• _Exercise objective_
Copy exactly the lines of the material below that run from the one containing "ATOM 140 C C" through the one containing "ATOM 150 O O". Copy no other lines.

• _Data supplied_

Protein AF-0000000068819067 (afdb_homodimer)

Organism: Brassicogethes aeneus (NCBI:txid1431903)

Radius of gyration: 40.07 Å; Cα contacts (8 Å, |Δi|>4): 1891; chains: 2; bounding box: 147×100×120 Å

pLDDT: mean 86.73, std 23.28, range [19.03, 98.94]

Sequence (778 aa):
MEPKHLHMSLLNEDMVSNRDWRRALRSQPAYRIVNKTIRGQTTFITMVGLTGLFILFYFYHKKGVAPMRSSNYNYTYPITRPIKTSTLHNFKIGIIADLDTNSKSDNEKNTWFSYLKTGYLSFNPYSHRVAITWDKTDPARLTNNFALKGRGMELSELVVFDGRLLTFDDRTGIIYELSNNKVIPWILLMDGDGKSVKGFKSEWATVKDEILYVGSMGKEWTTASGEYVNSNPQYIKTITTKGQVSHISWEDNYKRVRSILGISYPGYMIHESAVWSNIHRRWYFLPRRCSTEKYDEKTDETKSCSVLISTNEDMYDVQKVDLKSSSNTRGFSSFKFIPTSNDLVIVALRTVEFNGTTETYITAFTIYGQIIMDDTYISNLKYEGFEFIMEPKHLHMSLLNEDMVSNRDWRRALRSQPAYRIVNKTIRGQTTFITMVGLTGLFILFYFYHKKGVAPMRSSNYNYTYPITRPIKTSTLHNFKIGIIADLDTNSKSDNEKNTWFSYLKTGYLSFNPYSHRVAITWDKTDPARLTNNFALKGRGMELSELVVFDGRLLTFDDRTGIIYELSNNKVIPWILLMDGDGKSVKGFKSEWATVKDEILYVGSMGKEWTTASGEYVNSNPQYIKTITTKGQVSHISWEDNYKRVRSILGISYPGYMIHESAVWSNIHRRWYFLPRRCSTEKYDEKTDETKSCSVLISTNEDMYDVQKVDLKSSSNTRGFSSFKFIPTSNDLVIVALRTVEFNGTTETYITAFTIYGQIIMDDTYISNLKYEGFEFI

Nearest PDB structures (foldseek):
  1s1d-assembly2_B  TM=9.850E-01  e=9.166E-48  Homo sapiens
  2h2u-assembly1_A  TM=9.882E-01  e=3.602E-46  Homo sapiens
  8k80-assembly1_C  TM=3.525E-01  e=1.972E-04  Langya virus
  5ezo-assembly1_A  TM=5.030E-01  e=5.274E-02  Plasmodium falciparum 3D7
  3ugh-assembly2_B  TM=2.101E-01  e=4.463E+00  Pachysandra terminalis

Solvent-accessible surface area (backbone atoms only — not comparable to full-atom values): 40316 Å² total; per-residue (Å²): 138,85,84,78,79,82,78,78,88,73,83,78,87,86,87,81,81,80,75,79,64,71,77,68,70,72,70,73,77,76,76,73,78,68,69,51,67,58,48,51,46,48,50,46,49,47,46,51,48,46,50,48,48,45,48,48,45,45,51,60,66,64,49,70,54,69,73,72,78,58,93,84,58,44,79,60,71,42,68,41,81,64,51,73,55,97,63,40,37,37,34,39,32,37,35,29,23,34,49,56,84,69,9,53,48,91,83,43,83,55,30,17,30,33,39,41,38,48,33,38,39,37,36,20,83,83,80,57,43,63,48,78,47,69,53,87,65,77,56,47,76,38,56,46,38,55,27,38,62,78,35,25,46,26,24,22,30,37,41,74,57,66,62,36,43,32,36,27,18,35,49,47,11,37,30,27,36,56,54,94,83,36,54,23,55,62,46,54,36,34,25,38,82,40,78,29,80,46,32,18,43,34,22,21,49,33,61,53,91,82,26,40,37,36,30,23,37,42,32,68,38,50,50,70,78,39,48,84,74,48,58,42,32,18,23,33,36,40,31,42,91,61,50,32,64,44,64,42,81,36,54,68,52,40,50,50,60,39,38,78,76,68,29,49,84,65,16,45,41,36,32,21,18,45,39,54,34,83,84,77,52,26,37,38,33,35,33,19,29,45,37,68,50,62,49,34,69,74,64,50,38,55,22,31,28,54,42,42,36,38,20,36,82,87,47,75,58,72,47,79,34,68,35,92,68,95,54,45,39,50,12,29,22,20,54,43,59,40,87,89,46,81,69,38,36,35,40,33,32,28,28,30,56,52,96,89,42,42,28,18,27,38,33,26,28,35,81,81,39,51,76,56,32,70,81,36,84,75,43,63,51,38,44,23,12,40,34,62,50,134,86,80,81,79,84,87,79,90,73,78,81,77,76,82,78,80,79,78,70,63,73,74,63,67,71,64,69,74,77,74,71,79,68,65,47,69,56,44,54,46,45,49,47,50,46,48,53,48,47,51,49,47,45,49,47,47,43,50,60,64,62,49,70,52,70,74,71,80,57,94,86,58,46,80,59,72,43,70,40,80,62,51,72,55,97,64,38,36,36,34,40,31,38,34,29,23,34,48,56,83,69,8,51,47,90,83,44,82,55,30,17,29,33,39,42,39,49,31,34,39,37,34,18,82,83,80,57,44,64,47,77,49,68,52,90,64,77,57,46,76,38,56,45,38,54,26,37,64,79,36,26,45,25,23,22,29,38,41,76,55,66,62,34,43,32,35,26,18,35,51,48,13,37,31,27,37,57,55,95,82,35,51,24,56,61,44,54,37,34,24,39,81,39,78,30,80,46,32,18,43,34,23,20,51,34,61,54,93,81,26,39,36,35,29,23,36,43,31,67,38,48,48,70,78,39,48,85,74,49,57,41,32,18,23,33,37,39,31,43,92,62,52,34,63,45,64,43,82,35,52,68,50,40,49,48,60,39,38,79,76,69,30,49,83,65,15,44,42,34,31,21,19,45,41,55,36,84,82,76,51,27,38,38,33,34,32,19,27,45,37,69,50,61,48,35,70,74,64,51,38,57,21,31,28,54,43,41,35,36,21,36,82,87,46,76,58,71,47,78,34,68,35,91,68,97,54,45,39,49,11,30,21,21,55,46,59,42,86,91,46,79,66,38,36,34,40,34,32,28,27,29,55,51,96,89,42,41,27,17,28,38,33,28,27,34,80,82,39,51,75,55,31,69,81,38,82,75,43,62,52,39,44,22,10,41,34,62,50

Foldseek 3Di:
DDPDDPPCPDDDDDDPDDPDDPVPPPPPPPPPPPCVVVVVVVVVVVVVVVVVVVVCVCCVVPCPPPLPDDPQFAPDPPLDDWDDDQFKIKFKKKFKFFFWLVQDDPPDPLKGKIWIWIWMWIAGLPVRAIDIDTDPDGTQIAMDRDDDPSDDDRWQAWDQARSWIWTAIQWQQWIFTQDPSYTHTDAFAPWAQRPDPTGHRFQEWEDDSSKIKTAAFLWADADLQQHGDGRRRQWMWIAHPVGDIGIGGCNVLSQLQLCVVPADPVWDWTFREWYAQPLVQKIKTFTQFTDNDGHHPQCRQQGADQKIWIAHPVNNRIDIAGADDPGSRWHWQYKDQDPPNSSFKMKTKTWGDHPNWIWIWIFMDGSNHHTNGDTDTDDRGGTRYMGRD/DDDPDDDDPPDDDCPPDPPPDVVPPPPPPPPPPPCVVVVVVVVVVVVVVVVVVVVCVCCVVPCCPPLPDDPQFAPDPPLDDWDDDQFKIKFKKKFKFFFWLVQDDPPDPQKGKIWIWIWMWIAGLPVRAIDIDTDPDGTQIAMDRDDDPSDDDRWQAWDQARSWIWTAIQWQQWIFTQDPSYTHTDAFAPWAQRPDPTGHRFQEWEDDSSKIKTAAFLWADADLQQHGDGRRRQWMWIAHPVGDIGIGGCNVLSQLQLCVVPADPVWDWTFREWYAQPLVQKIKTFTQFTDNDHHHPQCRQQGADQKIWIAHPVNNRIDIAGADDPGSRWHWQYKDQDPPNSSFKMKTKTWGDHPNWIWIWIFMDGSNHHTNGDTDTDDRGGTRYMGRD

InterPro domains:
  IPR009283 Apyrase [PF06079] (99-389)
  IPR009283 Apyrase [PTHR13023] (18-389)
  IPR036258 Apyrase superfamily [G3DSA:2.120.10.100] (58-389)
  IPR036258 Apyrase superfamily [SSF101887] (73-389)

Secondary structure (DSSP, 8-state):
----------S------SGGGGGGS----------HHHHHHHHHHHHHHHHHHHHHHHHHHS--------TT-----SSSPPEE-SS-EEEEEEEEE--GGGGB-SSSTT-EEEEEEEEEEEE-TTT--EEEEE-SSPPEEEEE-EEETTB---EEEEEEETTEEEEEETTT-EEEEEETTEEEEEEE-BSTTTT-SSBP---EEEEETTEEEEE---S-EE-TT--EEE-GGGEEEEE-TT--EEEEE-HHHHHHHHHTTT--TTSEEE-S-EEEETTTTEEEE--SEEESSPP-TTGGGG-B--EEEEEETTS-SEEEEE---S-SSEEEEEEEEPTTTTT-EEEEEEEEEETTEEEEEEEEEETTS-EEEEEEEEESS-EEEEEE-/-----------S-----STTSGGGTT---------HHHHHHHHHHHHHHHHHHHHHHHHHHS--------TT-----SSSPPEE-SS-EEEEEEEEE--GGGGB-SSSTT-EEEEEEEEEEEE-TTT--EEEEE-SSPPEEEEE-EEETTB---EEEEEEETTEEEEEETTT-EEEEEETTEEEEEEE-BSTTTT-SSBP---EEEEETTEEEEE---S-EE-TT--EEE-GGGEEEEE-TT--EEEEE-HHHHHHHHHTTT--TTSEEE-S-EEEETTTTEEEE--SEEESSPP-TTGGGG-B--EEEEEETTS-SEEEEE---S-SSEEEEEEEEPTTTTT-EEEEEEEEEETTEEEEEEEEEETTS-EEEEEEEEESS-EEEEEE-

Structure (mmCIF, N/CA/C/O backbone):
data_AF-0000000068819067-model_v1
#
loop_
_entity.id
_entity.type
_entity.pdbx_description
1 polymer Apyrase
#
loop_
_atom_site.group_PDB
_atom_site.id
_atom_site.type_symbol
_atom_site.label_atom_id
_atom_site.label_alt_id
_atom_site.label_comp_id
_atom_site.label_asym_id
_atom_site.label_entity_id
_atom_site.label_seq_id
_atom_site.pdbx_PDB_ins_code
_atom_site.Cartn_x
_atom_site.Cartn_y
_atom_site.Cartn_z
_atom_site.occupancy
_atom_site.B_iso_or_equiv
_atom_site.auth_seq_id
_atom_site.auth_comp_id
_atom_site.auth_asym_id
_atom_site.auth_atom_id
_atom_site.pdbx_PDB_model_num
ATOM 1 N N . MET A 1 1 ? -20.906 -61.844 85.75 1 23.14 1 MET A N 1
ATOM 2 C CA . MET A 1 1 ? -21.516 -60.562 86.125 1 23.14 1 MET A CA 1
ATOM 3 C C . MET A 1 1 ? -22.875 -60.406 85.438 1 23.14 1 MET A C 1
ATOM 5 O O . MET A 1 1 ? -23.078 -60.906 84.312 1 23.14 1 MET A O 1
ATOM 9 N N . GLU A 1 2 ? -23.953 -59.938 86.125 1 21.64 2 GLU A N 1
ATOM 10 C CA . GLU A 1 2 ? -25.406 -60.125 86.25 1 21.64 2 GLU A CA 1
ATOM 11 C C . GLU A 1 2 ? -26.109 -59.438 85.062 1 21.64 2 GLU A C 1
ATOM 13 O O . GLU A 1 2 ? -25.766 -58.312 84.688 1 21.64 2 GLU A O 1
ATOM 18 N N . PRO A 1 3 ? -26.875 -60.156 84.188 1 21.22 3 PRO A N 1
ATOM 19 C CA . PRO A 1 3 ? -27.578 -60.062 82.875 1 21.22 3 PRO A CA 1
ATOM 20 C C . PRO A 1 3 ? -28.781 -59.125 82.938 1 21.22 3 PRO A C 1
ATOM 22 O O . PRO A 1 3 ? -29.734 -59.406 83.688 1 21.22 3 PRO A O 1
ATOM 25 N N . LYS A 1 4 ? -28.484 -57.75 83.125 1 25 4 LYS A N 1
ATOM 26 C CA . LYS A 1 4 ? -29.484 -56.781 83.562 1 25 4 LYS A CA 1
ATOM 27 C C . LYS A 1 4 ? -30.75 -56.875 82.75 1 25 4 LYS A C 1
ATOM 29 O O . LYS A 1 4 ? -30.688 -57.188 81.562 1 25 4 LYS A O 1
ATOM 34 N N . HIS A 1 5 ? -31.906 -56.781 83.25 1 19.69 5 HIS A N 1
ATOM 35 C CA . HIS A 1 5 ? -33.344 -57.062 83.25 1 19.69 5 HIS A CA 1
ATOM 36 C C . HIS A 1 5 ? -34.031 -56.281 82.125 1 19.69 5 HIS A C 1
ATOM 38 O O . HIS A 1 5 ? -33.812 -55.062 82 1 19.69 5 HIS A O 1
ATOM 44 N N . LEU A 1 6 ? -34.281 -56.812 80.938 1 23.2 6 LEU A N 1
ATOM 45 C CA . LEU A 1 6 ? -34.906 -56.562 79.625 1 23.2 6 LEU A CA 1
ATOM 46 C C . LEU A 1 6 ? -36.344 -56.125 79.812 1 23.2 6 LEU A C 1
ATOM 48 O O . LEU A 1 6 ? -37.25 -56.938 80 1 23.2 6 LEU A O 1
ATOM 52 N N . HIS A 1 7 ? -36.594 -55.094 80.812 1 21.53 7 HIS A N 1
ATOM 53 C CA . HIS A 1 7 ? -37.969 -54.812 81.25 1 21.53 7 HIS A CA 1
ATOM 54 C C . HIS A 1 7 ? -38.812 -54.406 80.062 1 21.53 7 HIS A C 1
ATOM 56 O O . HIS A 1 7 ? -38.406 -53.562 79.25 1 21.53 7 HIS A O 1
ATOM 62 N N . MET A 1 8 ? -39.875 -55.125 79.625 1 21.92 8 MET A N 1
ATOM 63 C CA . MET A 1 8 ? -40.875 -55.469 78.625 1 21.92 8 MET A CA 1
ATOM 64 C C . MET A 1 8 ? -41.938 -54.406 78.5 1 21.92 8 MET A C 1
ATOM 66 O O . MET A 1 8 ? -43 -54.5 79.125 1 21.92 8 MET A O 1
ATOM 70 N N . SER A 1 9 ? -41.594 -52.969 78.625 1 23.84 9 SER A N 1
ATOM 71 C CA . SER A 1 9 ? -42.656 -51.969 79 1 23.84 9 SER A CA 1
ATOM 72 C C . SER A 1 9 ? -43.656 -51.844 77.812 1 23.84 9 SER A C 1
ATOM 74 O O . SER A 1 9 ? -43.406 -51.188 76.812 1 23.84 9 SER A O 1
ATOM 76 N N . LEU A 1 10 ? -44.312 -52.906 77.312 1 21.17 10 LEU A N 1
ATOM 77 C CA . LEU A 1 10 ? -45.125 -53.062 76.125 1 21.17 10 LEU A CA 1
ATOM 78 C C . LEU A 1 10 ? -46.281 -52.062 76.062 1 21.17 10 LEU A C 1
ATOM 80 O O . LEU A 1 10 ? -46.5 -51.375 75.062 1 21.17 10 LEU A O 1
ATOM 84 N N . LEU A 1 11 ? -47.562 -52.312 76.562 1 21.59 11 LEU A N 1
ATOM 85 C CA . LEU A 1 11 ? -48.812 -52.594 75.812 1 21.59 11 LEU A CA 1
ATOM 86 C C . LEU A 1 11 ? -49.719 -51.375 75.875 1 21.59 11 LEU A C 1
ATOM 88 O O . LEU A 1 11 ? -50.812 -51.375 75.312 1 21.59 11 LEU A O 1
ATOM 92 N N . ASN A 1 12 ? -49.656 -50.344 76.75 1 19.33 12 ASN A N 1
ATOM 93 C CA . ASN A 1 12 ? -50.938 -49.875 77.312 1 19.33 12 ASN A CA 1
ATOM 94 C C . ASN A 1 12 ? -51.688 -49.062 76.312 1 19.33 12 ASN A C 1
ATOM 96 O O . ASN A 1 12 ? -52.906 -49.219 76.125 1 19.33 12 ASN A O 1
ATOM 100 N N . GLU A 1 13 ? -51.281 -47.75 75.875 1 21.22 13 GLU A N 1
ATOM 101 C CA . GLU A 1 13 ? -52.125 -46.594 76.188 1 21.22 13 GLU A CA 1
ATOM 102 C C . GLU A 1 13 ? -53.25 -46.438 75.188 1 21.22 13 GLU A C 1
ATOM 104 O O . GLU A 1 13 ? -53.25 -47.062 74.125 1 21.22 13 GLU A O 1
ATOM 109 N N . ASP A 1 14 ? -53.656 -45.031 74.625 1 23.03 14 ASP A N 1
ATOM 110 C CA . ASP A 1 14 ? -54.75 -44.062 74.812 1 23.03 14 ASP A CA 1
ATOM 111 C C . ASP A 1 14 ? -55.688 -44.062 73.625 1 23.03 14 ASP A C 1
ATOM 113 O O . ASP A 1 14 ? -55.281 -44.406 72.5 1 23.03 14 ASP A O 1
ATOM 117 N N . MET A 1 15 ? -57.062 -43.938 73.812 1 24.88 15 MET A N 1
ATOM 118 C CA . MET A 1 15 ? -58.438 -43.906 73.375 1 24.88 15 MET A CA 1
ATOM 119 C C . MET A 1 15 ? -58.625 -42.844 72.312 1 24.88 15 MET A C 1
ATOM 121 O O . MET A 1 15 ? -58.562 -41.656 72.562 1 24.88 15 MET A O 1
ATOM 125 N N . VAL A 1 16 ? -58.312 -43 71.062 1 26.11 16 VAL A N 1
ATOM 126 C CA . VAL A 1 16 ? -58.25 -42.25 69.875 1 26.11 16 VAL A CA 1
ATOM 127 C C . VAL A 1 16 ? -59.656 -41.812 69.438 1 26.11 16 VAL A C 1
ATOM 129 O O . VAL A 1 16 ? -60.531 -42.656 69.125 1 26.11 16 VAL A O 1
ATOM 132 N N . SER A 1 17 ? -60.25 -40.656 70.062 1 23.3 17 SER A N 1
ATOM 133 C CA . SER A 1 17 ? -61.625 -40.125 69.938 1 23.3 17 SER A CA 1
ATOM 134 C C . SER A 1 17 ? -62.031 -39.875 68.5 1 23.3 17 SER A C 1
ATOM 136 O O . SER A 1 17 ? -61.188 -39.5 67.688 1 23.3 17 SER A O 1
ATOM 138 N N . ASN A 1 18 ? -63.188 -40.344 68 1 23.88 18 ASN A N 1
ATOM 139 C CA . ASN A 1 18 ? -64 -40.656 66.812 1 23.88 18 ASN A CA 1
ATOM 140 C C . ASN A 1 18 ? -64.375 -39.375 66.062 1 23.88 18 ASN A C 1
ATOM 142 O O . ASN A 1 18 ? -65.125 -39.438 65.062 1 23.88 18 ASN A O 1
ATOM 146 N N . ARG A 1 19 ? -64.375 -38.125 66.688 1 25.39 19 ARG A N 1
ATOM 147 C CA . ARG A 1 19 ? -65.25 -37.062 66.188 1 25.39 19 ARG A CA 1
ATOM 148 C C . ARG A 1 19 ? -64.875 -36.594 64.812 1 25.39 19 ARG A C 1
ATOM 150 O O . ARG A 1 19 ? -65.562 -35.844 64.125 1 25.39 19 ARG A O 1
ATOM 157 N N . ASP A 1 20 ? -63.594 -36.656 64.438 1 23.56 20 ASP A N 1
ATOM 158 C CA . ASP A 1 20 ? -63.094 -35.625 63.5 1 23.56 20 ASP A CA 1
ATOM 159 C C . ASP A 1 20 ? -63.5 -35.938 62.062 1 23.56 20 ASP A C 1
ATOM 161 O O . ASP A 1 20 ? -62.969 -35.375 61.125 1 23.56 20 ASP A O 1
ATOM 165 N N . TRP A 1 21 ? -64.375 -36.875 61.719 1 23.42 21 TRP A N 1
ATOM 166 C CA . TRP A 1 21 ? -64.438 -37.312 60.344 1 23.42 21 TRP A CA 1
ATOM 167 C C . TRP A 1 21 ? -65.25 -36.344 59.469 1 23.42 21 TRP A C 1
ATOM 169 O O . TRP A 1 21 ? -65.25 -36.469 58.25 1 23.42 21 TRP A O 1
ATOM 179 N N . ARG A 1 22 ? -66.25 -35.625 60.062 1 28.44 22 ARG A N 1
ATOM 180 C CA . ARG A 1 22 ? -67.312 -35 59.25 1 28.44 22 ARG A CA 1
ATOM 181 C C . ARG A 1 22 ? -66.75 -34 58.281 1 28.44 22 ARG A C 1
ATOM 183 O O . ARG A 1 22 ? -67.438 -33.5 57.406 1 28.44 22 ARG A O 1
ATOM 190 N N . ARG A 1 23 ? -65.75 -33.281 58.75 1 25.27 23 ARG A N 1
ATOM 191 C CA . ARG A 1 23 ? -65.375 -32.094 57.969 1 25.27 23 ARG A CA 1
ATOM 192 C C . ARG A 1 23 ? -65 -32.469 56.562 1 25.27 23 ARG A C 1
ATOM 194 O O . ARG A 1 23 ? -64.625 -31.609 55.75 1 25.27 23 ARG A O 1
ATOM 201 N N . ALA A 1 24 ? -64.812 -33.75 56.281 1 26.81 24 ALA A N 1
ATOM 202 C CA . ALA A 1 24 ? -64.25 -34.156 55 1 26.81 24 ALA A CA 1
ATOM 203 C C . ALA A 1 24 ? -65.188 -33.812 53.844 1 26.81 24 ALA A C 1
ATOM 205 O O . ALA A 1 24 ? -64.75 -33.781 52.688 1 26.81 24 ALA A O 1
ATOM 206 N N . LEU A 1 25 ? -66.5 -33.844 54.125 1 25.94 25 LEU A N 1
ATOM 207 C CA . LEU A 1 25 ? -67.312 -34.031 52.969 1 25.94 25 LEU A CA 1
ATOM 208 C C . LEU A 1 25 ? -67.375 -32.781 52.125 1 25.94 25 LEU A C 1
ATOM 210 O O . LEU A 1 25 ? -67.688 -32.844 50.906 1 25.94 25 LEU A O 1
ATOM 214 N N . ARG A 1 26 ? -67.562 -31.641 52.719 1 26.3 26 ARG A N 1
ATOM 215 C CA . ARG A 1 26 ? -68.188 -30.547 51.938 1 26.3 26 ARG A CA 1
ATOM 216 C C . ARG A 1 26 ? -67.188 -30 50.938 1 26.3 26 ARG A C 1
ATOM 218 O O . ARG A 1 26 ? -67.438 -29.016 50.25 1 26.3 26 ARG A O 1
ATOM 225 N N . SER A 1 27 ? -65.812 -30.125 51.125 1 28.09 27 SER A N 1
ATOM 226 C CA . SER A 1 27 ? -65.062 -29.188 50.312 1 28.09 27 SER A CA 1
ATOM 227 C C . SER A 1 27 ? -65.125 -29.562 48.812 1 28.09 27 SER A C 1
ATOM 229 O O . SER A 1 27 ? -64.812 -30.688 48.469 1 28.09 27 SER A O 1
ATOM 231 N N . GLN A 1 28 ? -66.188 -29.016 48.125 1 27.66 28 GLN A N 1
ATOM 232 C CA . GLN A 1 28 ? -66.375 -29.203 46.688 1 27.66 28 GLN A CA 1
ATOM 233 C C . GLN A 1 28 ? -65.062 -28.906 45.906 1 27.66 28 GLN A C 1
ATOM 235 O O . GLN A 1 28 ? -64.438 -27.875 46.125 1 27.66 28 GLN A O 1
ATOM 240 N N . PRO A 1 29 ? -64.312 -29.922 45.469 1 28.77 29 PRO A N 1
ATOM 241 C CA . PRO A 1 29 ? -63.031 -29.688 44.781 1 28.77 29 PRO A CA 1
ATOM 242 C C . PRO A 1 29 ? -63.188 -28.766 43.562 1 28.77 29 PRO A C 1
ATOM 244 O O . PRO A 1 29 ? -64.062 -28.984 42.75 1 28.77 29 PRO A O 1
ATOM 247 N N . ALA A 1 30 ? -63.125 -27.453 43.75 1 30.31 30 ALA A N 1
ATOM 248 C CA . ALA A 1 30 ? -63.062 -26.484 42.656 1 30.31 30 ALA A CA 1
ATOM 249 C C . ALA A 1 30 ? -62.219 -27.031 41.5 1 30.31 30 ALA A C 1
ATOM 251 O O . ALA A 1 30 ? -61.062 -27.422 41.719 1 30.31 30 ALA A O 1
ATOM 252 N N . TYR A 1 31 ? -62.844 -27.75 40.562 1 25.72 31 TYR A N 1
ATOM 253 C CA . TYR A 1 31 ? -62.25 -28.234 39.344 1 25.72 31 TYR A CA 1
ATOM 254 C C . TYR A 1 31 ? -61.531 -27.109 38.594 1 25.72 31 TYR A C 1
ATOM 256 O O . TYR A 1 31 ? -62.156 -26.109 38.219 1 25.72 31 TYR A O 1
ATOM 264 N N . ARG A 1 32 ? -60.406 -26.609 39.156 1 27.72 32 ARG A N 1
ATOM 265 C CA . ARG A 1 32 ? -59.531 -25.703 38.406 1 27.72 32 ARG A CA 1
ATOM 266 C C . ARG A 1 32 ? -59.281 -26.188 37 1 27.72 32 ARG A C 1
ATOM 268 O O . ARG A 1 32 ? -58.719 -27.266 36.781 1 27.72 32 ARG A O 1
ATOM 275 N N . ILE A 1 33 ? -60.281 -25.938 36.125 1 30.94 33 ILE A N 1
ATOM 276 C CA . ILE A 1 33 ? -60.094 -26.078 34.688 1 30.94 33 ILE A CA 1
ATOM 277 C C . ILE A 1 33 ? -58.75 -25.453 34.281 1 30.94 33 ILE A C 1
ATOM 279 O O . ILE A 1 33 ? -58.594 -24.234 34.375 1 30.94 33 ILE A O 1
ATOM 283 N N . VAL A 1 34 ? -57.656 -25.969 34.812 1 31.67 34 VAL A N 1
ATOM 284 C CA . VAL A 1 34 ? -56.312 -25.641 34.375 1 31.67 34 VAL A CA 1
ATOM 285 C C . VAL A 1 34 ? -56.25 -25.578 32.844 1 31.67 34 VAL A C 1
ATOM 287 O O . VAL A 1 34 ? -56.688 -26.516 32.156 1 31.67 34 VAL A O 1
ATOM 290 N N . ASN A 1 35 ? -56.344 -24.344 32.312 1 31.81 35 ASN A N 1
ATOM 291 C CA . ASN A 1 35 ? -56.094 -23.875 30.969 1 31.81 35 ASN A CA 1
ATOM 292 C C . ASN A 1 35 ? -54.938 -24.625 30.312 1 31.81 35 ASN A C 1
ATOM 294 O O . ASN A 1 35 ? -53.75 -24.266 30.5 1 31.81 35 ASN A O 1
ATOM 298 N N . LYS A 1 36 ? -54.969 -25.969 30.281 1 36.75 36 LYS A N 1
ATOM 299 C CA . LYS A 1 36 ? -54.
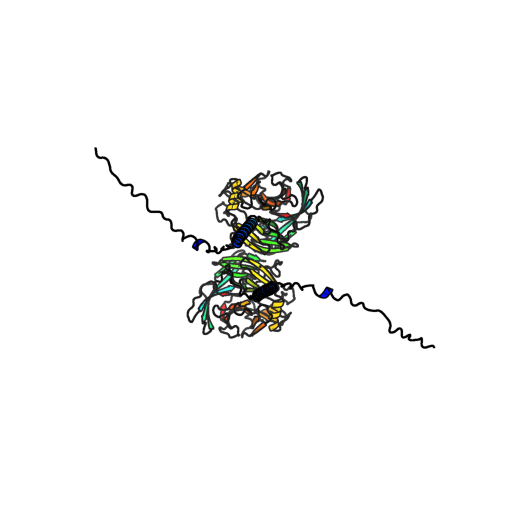031 -26.828 29.578 1 36.75 36 LYS A CA 1
ATOM 300 C C . LYS A 1 36 ? -53.906 -26.438 28.109 1 36.75 36 LYS A C 1
ATOM 302 O O . LYS A 1 36 ? -52.969 -26.844 27.422 1 36.75 36 LYS A O 1
ATOM 307 N N . THR A 1 37 ? -55.062 -25.891 27.719 1 39.81 37 THR A N 1
ATOM 308 C CA . THR A 1 37 ? -55 -25.578 26.281 1 39.81 37 THR A CA 1
ATOM 309 C C . THR A 1 37 ? -53.969 -24.469 26.016 1 39.81 37 THR A C 1
ATOM 311 O O . THR A 1 37 ? -53.375 -24.438 24.953 1 39.81 37 THR A O 1
ATOM 314 N N . ILE A 1 38 ? -53.875 -23.594 27 1 44.16 38 ILE A N 1
ATOM 315 C CA . ILE A 1 38 ? -52.906 -22.516 26.766 1 44.16 38 ILE A CA 1
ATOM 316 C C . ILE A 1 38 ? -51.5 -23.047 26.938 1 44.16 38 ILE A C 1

• _Result of the task_
ATOM 140 C C . ASN A 1 18 ? -64.375 -39.375 66.062 1 23.88 18 ASN A C 1
ATOM 142 O O . ASN A 1 18 ? -65.125 -39.438 65.062 1 23.88 18 ASN A O 1
ATOM 146 N N . ARG A 1 19 ? -64.375 -38.125 66.688 1 25.39 19 ARG A N 1
ATOM 147 C CA . ARG A 1 19 ? -65.25 -37.062 66.188 1 25.39 19 ARG A CA 1
ATOM 148 C C . ARG A 1 19 ? -64.875 -36.594 64.812 1 25.39 19 ARG A C 1
ATOM 150 O O . ARG A 1 19 ? -65.562 -35.844 64.125 1 25.39 19 ARG A O 1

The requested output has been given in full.